[Your objective]
Using the entries below, write out the line with "ATOM 229 C C", the line with "ATOM 251 C CA", and every line in between, exactly as each is written.

[Data excerpts]
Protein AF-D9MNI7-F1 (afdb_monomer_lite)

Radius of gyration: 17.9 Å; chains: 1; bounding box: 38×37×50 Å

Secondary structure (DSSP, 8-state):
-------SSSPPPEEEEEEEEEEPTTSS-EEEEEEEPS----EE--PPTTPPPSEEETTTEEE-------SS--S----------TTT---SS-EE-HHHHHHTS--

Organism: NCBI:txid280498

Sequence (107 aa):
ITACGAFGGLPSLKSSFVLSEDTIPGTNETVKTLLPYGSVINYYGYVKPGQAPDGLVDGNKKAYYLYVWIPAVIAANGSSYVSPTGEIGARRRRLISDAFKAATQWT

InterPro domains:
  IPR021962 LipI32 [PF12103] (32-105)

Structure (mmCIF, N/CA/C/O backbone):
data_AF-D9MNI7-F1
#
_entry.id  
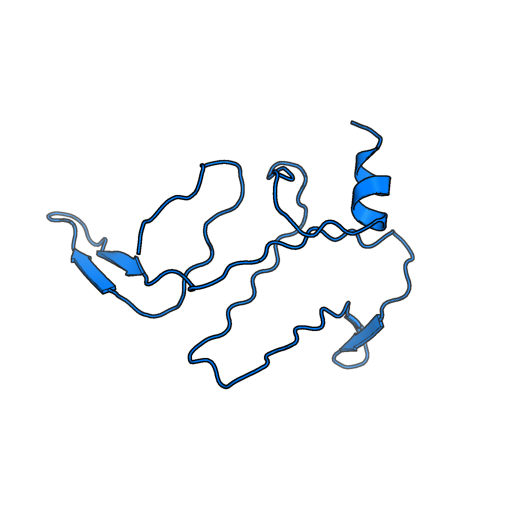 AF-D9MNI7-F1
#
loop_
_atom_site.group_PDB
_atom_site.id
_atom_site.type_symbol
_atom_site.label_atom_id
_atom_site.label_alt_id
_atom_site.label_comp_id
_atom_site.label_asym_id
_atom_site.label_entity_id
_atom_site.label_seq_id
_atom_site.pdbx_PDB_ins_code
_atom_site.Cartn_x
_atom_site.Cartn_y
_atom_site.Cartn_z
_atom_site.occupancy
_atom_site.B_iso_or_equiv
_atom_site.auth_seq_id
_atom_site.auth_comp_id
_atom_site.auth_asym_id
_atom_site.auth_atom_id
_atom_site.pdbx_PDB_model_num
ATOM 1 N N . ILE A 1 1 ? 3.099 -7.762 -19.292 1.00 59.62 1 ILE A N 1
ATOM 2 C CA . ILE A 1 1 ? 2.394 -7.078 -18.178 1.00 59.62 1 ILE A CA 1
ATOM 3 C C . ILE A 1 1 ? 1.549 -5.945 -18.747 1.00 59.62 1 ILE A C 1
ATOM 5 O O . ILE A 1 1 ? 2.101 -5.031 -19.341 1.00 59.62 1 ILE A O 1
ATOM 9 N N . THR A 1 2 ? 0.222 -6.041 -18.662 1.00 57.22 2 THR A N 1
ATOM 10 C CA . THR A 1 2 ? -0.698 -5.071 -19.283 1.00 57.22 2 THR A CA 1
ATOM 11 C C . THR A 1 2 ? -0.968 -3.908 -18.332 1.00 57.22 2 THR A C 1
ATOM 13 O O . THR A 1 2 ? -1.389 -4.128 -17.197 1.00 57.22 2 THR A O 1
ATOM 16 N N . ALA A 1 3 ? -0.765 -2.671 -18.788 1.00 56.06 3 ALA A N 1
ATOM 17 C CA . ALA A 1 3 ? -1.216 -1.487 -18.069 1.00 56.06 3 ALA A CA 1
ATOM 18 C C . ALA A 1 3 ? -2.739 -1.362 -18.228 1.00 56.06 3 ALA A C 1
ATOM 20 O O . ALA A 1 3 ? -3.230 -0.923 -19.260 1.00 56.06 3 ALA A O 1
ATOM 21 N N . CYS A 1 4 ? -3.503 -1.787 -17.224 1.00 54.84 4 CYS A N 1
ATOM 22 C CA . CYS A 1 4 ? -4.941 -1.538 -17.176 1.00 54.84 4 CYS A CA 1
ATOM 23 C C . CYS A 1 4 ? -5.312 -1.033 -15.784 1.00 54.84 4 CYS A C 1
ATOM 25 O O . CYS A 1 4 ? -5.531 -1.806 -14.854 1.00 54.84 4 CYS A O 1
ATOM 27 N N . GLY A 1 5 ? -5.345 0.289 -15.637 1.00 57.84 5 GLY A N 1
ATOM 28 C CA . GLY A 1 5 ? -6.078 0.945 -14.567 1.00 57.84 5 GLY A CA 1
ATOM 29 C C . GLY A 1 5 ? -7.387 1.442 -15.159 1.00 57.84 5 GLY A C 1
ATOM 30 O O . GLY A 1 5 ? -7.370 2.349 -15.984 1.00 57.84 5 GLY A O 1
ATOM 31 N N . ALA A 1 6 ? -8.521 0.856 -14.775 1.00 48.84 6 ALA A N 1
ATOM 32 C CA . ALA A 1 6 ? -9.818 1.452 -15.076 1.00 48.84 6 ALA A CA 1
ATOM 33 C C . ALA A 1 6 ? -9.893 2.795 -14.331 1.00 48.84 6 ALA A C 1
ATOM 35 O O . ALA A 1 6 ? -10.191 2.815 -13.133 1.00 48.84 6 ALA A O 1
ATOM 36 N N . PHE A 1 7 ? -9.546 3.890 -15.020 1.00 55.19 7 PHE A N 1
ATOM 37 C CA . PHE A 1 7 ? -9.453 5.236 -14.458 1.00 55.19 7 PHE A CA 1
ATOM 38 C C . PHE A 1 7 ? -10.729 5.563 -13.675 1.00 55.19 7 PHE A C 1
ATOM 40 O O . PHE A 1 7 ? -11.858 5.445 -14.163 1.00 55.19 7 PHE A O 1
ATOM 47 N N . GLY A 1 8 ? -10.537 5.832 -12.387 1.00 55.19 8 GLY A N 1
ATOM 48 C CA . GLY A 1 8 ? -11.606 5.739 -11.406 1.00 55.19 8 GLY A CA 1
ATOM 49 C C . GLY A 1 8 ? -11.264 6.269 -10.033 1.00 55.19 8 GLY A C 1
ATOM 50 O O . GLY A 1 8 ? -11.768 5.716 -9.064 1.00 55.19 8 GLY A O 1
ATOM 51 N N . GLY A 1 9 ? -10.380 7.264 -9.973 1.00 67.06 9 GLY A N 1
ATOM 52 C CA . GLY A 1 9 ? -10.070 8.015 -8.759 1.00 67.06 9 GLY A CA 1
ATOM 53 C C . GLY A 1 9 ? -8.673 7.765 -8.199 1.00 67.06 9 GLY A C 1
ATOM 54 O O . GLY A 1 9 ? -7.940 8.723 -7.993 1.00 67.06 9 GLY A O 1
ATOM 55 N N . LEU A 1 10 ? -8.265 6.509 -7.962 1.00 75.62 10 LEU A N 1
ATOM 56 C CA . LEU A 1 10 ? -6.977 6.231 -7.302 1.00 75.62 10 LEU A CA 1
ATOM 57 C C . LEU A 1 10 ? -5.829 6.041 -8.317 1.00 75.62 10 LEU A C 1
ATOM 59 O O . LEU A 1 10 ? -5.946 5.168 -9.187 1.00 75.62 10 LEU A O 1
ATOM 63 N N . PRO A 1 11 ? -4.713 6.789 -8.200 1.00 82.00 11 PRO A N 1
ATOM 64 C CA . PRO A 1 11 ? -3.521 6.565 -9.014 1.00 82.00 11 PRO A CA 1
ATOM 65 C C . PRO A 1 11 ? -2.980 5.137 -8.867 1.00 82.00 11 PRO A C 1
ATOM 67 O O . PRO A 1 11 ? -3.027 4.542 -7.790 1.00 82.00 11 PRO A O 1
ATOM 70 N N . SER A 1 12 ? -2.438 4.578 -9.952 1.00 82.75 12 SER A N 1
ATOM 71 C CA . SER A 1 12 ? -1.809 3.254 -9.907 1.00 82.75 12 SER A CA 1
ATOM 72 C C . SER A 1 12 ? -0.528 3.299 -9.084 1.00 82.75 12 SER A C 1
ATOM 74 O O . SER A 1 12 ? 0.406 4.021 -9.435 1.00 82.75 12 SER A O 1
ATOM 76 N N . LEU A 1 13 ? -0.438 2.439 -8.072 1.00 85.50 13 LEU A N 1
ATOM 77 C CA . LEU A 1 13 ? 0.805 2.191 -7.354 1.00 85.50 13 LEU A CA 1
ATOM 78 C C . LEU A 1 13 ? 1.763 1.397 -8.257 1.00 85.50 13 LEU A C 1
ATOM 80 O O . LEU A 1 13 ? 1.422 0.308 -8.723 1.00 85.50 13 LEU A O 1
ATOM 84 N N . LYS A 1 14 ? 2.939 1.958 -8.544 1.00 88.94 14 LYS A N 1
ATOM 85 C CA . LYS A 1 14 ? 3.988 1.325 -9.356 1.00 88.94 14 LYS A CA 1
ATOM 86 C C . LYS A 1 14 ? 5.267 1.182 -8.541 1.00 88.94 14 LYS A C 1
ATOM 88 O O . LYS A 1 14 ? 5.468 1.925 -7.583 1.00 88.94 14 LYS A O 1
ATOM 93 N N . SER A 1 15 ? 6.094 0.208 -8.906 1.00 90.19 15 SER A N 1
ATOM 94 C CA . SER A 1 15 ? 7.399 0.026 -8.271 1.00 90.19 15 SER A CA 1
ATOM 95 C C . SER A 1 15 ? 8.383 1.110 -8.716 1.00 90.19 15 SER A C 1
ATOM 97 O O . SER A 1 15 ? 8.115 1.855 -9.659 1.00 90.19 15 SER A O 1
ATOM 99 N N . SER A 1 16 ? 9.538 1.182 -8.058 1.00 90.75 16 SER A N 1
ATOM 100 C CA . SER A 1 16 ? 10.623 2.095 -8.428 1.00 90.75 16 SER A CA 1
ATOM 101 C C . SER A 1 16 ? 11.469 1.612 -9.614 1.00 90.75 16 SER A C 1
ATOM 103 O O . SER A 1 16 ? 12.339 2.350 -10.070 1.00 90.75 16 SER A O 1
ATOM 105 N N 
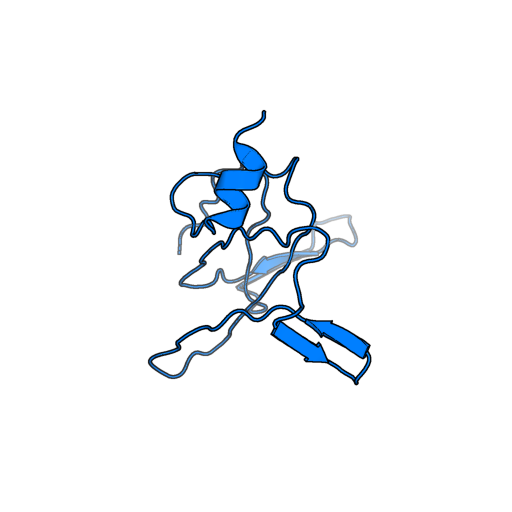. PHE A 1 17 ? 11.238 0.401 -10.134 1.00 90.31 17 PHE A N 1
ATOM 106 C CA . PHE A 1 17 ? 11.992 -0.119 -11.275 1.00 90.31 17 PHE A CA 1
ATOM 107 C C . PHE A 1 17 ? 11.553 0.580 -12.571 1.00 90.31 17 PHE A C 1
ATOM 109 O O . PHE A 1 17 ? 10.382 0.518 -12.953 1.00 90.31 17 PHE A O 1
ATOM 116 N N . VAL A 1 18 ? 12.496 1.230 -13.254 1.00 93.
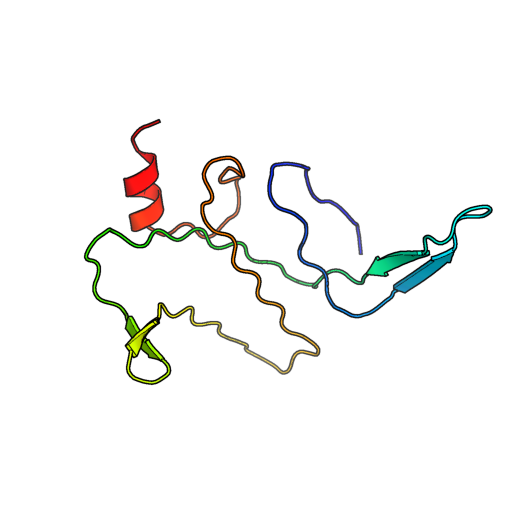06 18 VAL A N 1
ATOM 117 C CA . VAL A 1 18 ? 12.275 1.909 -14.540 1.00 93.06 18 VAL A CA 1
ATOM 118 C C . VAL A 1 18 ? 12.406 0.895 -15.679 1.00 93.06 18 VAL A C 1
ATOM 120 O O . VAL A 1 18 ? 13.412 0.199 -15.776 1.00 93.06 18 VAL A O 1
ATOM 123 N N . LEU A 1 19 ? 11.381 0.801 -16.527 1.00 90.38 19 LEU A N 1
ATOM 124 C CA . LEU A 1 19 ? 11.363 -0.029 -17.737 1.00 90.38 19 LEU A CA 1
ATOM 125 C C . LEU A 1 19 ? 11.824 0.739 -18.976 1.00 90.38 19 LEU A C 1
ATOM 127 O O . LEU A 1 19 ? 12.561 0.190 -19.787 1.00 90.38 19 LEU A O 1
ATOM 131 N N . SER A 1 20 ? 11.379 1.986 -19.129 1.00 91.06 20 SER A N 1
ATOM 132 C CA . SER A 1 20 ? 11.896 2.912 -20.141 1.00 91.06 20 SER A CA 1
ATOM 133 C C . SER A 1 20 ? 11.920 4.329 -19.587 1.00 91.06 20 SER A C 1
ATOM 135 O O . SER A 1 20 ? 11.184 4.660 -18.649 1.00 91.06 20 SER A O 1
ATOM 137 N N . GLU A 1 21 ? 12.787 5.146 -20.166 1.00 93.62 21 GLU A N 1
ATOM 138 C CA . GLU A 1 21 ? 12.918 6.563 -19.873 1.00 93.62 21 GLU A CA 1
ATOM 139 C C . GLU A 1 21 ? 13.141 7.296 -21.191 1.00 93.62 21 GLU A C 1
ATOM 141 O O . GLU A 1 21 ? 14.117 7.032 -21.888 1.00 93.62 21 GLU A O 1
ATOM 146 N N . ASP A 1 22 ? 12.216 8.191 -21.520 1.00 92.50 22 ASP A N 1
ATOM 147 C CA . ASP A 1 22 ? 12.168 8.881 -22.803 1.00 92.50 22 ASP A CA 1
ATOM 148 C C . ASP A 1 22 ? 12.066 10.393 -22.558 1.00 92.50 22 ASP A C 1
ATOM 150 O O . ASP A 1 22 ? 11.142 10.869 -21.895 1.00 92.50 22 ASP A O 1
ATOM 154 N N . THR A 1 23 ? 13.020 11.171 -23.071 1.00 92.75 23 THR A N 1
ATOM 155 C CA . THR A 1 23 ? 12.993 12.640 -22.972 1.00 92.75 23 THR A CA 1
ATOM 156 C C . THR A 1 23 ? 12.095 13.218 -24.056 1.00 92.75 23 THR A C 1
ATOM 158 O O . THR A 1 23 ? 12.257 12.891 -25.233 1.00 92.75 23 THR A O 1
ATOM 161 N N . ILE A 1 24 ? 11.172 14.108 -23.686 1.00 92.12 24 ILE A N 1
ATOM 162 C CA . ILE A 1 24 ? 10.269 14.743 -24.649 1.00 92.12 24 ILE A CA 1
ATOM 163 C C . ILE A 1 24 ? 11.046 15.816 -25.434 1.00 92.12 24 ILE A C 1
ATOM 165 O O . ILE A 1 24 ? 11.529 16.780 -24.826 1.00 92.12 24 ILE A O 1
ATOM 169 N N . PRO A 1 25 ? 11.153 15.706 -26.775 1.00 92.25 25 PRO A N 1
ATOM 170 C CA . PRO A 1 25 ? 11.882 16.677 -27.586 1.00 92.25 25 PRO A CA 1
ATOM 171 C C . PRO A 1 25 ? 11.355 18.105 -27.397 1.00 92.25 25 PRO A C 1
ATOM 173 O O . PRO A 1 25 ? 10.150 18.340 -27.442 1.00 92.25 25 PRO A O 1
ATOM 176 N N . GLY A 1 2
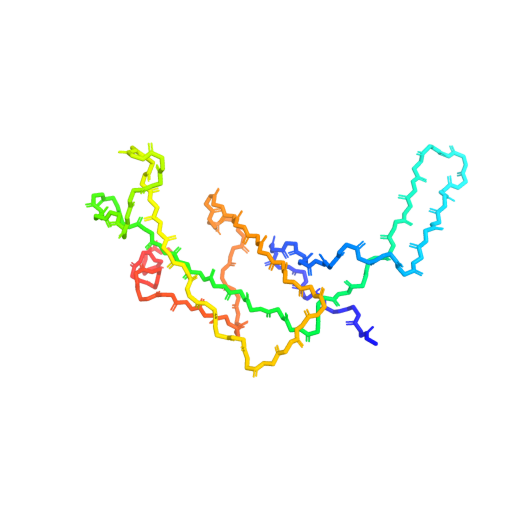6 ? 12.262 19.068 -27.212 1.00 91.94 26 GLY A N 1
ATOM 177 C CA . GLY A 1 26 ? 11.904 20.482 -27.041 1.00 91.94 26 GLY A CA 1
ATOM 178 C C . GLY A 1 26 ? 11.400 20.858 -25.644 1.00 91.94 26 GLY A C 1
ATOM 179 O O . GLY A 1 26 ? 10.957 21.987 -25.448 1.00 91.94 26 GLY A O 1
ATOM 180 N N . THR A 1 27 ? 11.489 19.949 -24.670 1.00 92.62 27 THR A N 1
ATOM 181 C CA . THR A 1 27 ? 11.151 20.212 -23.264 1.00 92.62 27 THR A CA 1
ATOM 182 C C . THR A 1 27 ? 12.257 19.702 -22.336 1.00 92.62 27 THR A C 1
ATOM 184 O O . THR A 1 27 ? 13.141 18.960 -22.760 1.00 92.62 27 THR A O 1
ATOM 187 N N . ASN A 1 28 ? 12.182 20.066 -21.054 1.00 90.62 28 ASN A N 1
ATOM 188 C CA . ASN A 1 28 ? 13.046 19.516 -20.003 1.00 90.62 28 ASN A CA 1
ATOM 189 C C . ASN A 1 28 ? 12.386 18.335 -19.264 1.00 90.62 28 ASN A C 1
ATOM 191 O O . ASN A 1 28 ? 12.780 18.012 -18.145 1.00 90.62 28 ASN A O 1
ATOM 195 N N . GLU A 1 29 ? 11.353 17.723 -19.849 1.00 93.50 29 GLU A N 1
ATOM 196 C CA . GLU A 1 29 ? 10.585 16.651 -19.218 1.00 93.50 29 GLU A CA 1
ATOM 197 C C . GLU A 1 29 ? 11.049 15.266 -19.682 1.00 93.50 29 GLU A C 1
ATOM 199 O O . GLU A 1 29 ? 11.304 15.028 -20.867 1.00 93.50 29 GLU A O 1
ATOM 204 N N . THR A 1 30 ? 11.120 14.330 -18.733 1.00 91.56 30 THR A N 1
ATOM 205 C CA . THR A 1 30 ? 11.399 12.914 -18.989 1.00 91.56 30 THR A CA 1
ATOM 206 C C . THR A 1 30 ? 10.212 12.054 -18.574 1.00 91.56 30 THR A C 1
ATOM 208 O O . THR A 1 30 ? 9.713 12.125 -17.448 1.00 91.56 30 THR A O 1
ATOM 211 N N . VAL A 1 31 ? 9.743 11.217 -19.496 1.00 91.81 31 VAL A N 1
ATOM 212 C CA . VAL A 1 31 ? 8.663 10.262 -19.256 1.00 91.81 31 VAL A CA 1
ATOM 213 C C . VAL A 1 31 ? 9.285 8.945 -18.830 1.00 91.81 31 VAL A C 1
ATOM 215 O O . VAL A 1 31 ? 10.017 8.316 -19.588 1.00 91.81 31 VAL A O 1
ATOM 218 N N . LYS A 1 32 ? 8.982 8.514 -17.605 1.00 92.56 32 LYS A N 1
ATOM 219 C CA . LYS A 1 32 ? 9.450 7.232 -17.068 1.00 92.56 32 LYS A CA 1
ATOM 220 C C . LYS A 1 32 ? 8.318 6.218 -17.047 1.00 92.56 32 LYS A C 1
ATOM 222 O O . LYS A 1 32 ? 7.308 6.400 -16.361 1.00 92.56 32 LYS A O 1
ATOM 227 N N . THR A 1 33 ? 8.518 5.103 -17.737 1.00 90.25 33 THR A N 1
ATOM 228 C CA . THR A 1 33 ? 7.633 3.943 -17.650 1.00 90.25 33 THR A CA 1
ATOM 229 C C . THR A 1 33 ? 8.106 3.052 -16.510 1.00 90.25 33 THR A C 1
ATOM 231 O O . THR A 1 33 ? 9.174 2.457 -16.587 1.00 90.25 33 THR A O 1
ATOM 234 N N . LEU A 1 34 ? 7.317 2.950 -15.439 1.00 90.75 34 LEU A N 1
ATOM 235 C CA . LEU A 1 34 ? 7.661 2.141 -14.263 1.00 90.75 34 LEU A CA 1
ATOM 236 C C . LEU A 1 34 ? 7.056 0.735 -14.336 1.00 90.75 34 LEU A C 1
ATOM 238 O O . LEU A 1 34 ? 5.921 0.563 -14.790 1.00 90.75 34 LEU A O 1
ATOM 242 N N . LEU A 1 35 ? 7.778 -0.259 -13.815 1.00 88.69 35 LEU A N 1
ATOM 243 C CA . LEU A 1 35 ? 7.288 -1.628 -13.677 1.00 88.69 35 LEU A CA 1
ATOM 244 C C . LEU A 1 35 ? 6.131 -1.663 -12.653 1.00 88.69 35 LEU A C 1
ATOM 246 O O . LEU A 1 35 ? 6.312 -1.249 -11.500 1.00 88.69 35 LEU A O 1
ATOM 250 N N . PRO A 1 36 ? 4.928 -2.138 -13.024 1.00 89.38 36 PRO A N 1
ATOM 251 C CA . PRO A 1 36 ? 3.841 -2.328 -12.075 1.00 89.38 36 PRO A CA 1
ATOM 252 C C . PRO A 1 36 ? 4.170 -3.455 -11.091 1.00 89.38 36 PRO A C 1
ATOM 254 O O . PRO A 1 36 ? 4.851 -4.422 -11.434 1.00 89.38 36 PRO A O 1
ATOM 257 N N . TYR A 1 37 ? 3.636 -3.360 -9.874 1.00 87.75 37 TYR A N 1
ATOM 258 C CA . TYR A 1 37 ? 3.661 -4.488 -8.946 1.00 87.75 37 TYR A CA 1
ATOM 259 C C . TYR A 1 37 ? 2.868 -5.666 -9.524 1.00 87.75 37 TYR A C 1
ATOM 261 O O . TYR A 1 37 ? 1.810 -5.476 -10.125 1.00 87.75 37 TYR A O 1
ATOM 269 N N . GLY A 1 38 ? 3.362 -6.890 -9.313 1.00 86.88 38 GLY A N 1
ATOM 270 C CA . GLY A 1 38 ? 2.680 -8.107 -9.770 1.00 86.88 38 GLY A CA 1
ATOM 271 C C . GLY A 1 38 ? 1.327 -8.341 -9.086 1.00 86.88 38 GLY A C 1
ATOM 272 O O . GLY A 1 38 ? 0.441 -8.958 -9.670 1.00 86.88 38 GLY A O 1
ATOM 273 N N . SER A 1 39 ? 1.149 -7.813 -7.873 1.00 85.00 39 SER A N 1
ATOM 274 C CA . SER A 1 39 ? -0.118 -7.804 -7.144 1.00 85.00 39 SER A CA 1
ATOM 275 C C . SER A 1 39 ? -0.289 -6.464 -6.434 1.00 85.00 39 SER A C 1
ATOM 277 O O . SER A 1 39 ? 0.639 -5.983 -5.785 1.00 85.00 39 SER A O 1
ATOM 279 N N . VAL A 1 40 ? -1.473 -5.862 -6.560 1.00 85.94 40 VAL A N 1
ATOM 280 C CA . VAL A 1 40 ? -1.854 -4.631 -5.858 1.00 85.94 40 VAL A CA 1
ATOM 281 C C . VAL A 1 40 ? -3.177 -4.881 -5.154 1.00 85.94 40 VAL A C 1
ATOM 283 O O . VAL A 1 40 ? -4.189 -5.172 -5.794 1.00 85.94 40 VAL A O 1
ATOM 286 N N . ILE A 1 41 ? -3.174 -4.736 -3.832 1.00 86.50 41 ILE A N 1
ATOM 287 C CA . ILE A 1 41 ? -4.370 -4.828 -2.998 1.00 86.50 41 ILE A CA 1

[Answer to the problem]
ATOM 229 C C . THR A 1 33 ? 8.106 3.052 -16.510 1.00 90.25 33 THR A C 1
ATOM 231 O O . THR A 1 33 ? 9.174 2.457 -16.587 1.00 90.25 33 THR A O 1
ATOM 234 N N . LEU A 1 34 ? 7.317 2.950 -15.439 1.00 90.75 34 LEU A N 1
ATOM 235 C CA . LEU A 1 34 ? 7.661 2.141 -14.263 1.00 90.75 34 LEU A CA 1
ATOM 236 C C . LEU A 1 34 ? 7.056 0.735 -14.336 1.00 90.75 34 LEU A C 1
ATOM 238 O O . LEU A 1 34 ? 5.921 0.563 -14.790 1.00 90.75 34 LEU A O 1
ATOM 242 N N . LEU A 1 35 ? 7.778 -0.259 -13.815 1.00 88.69 35 LEU A N 1
ATOM 243 C CA . LEU A 1 35 ? 7.288 -1.628 -13.677 1.00 88.69 35 LEU A CA 1
ATOM 244 C C . LEU A 1 35 ? 6.131 -1.663 -12.653 1.00 88.69 35 LEU A C 1
ATOM 246 O O . LEU A 1 35 ? 6.312 -1.249 -11.500 1.00 88.69 35 LEU A O 1
ATOM 250 N N . PRO A 1 36 ? 4.928 -2.138 -13.024 1.00 89.38 36 PRO A N 1
ATOM 251 C CA . PRO A 1 36 ? 3.841 -2.328 -12.075 1.00 89.38 36 PRO A CA 1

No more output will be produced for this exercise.